EXERCISE REQUIREMENTS:
Copy verbatim the block of lines in the entries below whose first line contains "ATOM 20 C C" and whose last line contains "ATOM 70 N N". Leave out all other lines.
--- DATA SUPPLIED Enclosed Below ---
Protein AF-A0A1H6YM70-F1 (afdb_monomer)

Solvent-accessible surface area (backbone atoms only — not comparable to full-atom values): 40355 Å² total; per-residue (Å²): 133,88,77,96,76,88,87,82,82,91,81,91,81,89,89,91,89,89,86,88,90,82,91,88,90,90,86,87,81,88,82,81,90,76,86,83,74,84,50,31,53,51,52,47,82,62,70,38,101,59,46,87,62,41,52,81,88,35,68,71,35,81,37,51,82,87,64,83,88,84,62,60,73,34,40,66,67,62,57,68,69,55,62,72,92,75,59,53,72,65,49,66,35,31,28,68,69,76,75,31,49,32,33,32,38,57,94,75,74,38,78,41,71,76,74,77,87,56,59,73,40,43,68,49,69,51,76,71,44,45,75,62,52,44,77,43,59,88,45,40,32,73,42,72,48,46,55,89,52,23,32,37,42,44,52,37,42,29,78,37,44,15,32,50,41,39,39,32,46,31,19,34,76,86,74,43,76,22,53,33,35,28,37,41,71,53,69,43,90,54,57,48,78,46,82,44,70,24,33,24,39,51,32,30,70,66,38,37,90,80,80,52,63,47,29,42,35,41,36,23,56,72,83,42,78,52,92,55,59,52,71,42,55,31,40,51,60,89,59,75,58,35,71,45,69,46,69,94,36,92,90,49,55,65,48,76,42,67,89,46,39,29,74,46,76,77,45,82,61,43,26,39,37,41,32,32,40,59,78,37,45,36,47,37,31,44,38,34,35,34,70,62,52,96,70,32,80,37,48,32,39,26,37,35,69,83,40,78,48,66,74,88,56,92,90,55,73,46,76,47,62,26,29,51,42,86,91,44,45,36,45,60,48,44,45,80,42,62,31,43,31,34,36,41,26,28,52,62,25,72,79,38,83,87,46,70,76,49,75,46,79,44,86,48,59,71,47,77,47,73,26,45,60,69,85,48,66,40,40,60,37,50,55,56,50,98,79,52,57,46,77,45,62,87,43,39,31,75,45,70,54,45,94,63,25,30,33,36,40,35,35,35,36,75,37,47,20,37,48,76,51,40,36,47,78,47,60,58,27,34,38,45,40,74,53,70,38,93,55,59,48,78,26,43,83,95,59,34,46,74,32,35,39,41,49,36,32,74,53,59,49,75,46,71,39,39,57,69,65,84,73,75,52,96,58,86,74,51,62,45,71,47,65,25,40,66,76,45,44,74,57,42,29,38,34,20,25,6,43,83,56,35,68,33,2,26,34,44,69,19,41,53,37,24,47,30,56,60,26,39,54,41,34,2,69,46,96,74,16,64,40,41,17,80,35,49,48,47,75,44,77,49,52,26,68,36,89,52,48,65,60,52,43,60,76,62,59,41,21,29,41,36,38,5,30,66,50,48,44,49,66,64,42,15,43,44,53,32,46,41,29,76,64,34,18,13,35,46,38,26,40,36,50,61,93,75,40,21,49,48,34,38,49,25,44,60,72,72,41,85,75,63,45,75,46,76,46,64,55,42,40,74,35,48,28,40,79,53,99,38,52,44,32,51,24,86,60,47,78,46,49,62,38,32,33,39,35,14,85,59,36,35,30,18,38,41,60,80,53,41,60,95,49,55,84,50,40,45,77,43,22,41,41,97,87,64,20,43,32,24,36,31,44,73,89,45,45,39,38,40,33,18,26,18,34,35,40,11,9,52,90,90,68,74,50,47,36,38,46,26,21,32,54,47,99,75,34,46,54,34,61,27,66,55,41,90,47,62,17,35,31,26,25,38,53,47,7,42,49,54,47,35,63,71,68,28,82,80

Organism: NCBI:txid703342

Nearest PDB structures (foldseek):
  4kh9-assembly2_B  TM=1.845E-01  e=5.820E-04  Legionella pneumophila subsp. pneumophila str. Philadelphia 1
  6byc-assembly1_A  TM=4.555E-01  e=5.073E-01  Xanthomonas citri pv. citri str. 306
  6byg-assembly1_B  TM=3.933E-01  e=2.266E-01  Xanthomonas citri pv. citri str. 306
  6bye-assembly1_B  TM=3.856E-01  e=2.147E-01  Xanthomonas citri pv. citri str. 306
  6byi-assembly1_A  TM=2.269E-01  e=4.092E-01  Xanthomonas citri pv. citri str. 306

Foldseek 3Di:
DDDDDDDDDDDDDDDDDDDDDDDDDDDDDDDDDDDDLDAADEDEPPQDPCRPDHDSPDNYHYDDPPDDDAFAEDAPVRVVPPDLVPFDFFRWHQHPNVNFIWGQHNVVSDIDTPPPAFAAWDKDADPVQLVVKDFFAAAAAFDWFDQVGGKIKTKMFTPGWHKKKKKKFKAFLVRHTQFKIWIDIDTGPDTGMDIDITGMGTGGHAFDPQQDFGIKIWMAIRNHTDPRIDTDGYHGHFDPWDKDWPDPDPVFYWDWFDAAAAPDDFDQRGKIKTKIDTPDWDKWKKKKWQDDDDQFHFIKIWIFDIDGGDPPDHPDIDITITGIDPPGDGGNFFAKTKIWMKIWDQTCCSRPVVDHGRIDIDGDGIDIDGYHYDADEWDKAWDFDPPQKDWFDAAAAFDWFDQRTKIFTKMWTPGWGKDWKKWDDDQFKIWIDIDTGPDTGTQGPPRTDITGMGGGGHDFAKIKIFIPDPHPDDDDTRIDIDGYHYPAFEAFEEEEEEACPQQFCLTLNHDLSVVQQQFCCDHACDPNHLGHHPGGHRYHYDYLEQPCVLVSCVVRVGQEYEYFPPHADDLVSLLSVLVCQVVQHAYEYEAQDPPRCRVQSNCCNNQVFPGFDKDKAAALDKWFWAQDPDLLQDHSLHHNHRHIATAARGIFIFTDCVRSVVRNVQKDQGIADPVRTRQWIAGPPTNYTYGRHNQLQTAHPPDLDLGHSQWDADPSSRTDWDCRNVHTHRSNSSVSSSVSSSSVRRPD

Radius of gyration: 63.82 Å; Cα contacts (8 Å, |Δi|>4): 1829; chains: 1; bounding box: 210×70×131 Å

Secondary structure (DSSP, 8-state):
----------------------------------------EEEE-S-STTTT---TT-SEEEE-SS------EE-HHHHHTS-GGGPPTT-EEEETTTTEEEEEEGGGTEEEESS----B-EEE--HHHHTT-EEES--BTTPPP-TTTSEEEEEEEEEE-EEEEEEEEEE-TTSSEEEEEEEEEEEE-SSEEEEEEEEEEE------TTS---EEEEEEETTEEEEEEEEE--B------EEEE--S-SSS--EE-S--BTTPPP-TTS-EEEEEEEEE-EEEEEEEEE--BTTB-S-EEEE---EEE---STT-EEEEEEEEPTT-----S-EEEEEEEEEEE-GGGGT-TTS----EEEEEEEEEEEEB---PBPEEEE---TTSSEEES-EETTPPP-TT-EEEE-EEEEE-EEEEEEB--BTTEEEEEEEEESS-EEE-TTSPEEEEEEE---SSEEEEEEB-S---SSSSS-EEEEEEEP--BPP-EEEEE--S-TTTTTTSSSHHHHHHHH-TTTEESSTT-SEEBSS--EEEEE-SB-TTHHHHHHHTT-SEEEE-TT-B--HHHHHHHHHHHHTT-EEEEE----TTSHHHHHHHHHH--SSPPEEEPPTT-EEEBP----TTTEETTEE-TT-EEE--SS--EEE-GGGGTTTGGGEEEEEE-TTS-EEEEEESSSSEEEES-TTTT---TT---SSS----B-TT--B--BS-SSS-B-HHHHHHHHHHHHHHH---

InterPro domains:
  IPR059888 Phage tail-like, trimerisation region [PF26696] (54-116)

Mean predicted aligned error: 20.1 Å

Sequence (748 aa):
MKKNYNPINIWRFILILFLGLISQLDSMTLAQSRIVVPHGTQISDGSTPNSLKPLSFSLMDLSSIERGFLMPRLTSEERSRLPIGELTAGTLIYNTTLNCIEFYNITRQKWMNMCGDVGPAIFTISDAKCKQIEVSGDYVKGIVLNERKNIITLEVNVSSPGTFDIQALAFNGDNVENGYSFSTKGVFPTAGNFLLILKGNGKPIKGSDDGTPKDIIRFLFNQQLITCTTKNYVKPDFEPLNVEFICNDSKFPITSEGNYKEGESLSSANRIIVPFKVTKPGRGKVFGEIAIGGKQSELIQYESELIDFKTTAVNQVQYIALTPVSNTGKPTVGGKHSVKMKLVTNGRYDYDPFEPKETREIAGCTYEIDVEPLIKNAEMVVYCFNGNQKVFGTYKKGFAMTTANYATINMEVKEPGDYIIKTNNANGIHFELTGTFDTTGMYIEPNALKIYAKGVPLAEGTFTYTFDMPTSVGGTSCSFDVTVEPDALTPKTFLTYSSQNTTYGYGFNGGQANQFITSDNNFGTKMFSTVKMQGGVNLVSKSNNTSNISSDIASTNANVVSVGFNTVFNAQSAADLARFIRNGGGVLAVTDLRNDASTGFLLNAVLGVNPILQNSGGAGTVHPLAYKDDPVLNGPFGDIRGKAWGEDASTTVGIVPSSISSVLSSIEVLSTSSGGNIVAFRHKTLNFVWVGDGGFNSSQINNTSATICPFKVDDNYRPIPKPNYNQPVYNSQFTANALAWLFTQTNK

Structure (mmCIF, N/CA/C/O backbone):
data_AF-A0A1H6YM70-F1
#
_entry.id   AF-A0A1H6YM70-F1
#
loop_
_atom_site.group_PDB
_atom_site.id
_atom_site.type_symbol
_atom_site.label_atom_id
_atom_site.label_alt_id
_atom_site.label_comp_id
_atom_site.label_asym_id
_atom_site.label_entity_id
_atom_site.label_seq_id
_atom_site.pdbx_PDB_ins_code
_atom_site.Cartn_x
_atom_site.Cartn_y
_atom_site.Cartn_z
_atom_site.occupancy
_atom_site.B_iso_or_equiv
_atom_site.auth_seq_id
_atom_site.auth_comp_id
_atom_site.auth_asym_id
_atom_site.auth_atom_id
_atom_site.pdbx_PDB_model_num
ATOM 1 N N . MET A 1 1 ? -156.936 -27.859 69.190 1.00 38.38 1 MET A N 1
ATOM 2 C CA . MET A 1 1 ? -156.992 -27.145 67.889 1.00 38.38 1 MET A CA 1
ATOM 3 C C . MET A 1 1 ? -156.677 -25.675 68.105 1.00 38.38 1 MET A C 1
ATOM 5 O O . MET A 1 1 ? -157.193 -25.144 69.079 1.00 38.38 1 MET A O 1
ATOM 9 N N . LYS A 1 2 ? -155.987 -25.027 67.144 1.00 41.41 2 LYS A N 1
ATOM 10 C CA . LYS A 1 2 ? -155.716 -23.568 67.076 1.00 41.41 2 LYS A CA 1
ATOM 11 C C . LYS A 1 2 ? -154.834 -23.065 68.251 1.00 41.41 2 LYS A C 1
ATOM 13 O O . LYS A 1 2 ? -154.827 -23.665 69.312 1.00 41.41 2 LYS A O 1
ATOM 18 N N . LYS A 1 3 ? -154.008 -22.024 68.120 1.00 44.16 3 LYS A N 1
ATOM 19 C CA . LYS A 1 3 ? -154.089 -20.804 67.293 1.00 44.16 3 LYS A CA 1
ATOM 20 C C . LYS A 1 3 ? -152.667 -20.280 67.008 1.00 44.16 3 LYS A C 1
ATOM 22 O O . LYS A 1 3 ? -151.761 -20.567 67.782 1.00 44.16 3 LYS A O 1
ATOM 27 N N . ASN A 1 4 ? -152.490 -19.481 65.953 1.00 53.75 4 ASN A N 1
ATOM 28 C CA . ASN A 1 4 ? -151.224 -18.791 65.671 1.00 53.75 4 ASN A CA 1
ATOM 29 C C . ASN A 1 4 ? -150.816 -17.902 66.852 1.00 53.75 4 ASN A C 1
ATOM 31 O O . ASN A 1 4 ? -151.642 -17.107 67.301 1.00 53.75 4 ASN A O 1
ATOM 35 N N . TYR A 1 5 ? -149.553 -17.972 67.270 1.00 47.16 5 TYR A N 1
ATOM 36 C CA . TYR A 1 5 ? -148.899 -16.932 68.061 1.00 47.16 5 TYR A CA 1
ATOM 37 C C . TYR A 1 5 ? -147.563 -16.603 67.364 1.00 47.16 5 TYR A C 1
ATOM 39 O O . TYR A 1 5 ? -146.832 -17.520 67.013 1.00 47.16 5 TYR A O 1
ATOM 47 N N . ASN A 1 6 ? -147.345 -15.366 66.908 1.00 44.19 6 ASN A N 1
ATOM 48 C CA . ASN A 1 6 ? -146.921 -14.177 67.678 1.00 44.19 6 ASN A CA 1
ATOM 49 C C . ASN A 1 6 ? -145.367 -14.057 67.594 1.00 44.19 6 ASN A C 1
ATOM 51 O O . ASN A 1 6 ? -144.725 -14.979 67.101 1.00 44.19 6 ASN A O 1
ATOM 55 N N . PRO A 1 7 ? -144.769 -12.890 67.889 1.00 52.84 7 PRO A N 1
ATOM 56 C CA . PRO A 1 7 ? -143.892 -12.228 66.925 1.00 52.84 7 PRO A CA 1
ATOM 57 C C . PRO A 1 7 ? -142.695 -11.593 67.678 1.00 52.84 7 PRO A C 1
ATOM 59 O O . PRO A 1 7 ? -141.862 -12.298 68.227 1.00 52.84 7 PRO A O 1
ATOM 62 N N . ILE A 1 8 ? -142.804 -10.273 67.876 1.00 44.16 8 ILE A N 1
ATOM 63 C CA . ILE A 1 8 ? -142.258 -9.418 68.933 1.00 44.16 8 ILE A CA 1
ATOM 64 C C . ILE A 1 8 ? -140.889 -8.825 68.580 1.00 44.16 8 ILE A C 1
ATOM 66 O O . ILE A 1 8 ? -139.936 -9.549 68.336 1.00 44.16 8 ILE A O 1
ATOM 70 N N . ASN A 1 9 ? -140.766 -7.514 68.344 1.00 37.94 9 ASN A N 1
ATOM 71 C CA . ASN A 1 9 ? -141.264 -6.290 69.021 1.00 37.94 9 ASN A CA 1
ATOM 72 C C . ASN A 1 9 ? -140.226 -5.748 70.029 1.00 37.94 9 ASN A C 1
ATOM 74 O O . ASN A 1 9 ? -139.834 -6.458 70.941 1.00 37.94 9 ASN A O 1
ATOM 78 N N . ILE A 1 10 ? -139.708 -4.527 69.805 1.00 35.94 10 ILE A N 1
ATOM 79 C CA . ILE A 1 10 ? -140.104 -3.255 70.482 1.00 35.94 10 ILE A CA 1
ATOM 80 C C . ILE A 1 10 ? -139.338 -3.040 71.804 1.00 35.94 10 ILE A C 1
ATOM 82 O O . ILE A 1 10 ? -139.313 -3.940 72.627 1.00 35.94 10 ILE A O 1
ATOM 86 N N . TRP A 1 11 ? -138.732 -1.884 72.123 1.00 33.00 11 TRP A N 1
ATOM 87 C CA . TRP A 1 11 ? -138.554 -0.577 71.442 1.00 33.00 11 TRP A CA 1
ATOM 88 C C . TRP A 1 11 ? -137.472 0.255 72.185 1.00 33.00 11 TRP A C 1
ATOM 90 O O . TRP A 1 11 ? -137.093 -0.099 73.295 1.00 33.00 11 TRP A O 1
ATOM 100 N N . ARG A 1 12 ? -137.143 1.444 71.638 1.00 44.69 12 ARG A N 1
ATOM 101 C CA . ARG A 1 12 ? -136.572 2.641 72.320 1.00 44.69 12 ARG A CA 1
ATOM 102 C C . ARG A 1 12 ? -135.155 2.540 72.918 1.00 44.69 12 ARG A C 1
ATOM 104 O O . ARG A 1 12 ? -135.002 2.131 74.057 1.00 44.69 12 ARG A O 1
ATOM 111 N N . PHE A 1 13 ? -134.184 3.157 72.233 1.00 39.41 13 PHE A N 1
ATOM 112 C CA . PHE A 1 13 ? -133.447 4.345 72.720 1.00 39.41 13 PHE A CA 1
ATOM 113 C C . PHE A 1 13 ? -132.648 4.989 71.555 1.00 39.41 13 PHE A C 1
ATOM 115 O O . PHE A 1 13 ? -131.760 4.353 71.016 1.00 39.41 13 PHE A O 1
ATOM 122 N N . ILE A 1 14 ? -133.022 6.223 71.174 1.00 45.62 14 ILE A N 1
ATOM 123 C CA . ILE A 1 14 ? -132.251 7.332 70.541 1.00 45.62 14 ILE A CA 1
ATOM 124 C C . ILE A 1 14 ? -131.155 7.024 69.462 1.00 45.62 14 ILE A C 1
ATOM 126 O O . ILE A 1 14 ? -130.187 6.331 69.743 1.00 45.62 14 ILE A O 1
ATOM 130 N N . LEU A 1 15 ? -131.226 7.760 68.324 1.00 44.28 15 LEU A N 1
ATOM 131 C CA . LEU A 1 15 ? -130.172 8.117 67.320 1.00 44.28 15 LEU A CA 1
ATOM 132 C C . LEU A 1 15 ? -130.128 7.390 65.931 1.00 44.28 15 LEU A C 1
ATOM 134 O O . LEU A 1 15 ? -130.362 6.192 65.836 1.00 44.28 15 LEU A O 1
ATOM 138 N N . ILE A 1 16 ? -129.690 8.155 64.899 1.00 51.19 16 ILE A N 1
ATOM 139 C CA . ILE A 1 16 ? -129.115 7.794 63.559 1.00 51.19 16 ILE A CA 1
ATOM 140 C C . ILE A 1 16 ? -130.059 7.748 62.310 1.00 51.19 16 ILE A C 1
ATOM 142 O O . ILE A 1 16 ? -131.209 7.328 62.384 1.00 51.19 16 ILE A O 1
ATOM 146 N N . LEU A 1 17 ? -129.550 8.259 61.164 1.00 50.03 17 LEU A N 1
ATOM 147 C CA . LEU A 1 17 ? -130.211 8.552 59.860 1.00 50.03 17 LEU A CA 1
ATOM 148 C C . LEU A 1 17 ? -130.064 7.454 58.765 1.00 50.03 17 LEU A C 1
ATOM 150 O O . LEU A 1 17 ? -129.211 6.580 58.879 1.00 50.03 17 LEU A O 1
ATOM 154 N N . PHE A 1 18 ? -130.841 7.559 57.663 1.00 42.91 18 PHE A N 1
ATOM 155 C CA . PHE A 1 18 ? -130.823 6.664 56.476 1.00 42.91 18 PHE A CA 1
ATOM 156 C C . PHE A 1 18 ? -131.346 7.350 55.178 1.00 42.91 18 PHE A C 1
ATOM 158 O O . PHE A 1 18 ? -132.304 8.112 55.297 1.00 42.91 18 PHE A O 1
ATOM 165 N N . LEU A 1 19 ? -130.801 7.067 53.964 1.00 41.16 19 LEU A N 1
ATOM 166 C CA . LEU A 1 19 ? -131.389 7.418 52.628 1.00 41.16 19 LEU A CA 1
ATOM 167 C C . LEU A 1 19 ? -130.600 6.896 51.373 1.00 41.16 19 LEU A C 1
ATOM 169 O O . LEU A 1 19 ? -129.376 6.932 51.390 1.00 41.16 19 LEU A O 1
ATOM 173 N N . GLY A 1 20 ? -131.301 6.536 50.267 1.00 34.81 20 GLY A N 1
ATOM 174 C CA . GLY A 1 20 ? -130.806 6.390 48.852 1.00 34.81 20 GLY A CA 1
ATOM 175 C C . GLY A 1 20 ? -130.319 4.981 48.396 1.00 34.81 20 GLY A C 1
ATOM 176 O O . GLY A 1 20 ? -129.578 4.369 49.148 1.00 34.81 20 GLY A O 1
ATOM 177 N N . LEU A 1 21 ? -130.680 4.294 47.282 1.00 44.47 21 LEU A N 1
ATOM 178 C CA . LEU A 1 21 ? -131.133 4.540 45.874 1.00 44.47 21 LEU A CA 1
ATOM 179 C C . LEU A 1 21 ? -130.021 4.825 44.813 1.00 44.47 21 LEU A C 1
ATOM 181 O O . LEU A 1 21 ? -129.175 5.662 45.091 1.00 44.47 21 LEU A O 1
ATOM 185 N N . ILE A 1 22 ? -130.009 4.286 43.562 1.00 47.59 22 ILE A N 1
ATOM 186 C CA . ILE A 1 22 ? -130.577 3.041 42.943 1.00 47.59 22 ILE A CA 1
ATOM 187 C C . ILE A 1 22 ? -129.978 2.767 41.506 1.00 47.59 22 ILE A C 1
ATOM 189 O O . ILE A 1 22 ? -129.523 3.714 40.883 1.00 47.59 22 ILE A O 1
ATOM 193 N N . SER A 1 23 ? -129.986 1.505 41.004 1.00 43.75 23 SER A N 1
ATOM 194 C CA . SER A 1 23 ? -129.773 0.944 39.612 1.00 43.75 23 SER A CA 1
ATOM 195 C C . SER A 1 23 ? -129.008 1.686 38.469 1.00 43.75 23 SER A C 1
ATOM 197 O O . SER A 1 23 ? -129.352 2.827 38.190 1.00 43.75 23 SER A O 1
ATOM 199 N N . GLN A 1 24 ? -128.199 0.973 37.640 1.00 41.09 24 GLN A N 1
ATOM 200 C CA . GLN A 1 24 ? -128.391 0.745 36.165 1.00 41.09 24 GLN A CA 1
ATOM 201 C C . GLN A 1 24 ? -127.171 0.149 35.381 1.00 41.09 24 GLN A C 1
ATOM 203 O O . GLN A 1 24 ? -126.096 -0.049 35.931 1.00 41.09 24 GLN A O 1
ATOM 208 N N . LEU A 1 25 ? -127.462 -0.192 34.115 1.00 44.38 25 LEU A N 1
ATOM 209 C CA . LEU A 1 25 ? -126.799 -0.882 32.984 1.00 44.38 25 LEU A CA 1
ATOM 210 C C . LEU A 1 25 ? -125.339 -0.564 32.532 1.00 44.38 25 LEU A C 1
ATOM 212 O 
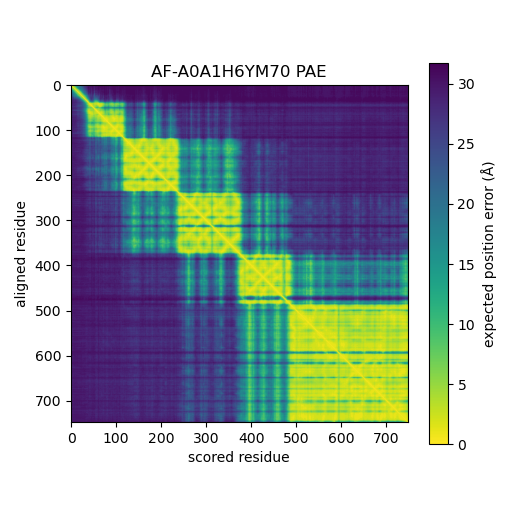O . LEU A 1 25 ? -124.765 0.473 32.841 1.00 44.38 25 LEU A O 1
ATOM 216 N N . ASP A 1 26 ? -124.888 -1.450 31.622 1.00 39.78 26 ASP A N 1
ATOM 217 C CA . ASP A 1 26 ? -124.096 -1.230 30.386 1.00 39.78 26 ASP A CA 1
ATOM 218 C C . ASP A 1 26 ? -122.578 -1.504 30.283 1.00 39.78 26 ASP A C 1
ATOM 220 O O . ASP A 1 26 ? -121.820 -1.573 31.247 1.00 39.78 26 ASP A O 1
ATOM 224 N N . SER A 1 27 ? -122.178 -1.789 29.033 1.00 50.72 27 SER A N 1
ATOM 225 C CA . SER A 1 27 ? -120.927 -2.445 28.617 1.00 50.72 27 SER A CA 1
ATOM 226 C C . SER A 1 27 ? -119.902 -1.474 28.022 1.00 50.72 27 SER A C 1
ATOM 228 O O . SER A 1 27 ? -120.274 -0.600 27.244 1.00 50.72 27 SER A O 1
--- End of Enclosed DATA SUPPLIED ---
YOUR RESPONSE:
ATOM 20 C C . LYS A 1 3 ? -152.667 -20.280 67.008 1.00 44.16 3 LYS A C 1
ATOM 22 O O . LYS A 1 3 ? -151.761 -20.567 67.782 1.00 44.16 3 LYS A O 1
ATOM 27 N N . ASN A 1 4 ? -152.490 -19.481 65.953 1.00 53.75 4 ASN A N 1
ATOM 28 C CA . ASN A 1 4 ? -151.224 -18.791 65.671 1.00 53.75 4 ASN A CA 1
ATOM 29 C C . ASN A 1 4 ? -150.816 -17.902 66.852 1.00 53.75 4 ASN A C 1
ATOM 31 O O . ASN A 1 4 ? -151.642 -17.107 67.301 1.00 53.75 4 ASN A O 1
ATOM 35 N N . TYR A 1 5 ? -149.553 -17.972 67.270 1.00 47.16 5 TYR A N 1
ATOM 36 C CA . TYR A 1 5 ? -148.899 -16.932 68.061 1.00 47.16 5 TYR A CA 1
ATOM 37 C C . TYR A 1 5 ? -147.563 -16.603 67.364 1.00 47.16 5 TYR A C 1
ATOM 39 O O . TYR A 1 5 ? -146.832 -17.520 67.013 1.00 47.16 5 TYR A O 1
ATOM 47 N N . ASN A 1 6 ? -147.345 -15.366 66.908 1.00 44.19 6 ASN A N 1
ATOM 48 C CA . ASN A 1 6 ? -146.921 -14.177 67.678 1.00 44.19 6 ASN A CA 1
ATOM 49 C C . ASN A 1 6 ? -145.367 -14.057 67.594 1.00 44.19 6 ASN A C 1
ATOM 51 O O . ASN A 1 6 ? -144.725 -14.979 67.101 1.00 44.19 6 ASN A O 1
ATOM 55 N N . PRO A 1 7 ? -144.769 -12.890 67.889 1.00 52.84 7 PRO A N 1
ATOM 56 C CA . PRO A 1 7 ? -143.892 -12.228 66.925 1.00 52.84 7 PRO A CA 1
ATOM 57 C C . PRO A 1 7 ? -142.695 -11.593 67.678 1.00 52.84 7 PRO A C 1
ATOM 59 O O . PRO A 1 7 ? -141.862 -12.298 68.227 1.00 52.84 7 PRO A O 1
ATOM 62 N N . ILE A 1 8 ? -142.804 -10.273 67.876 1.00 44.16 8 ILE A N 1
ATOM 63 C CA . ILE A 1 8 ? -142.258 -9.418 68.933 1.00 44.16 8 ILE A CA 1
ATOM 64 C C . ILE A 1 8 ? -140.889 -8.825 68.580 1.00 44.16 8 ILE A C 1
ATOM 66 O O . ILE A 1 8 ? -139.936 -9.549 68.336 1.00 44.16 8 ILE A O 1
ATOM 70 N N . ASN A 1 9 ? -140.766 -7.514 68.344 1.00 37.94 9 ASN A N 1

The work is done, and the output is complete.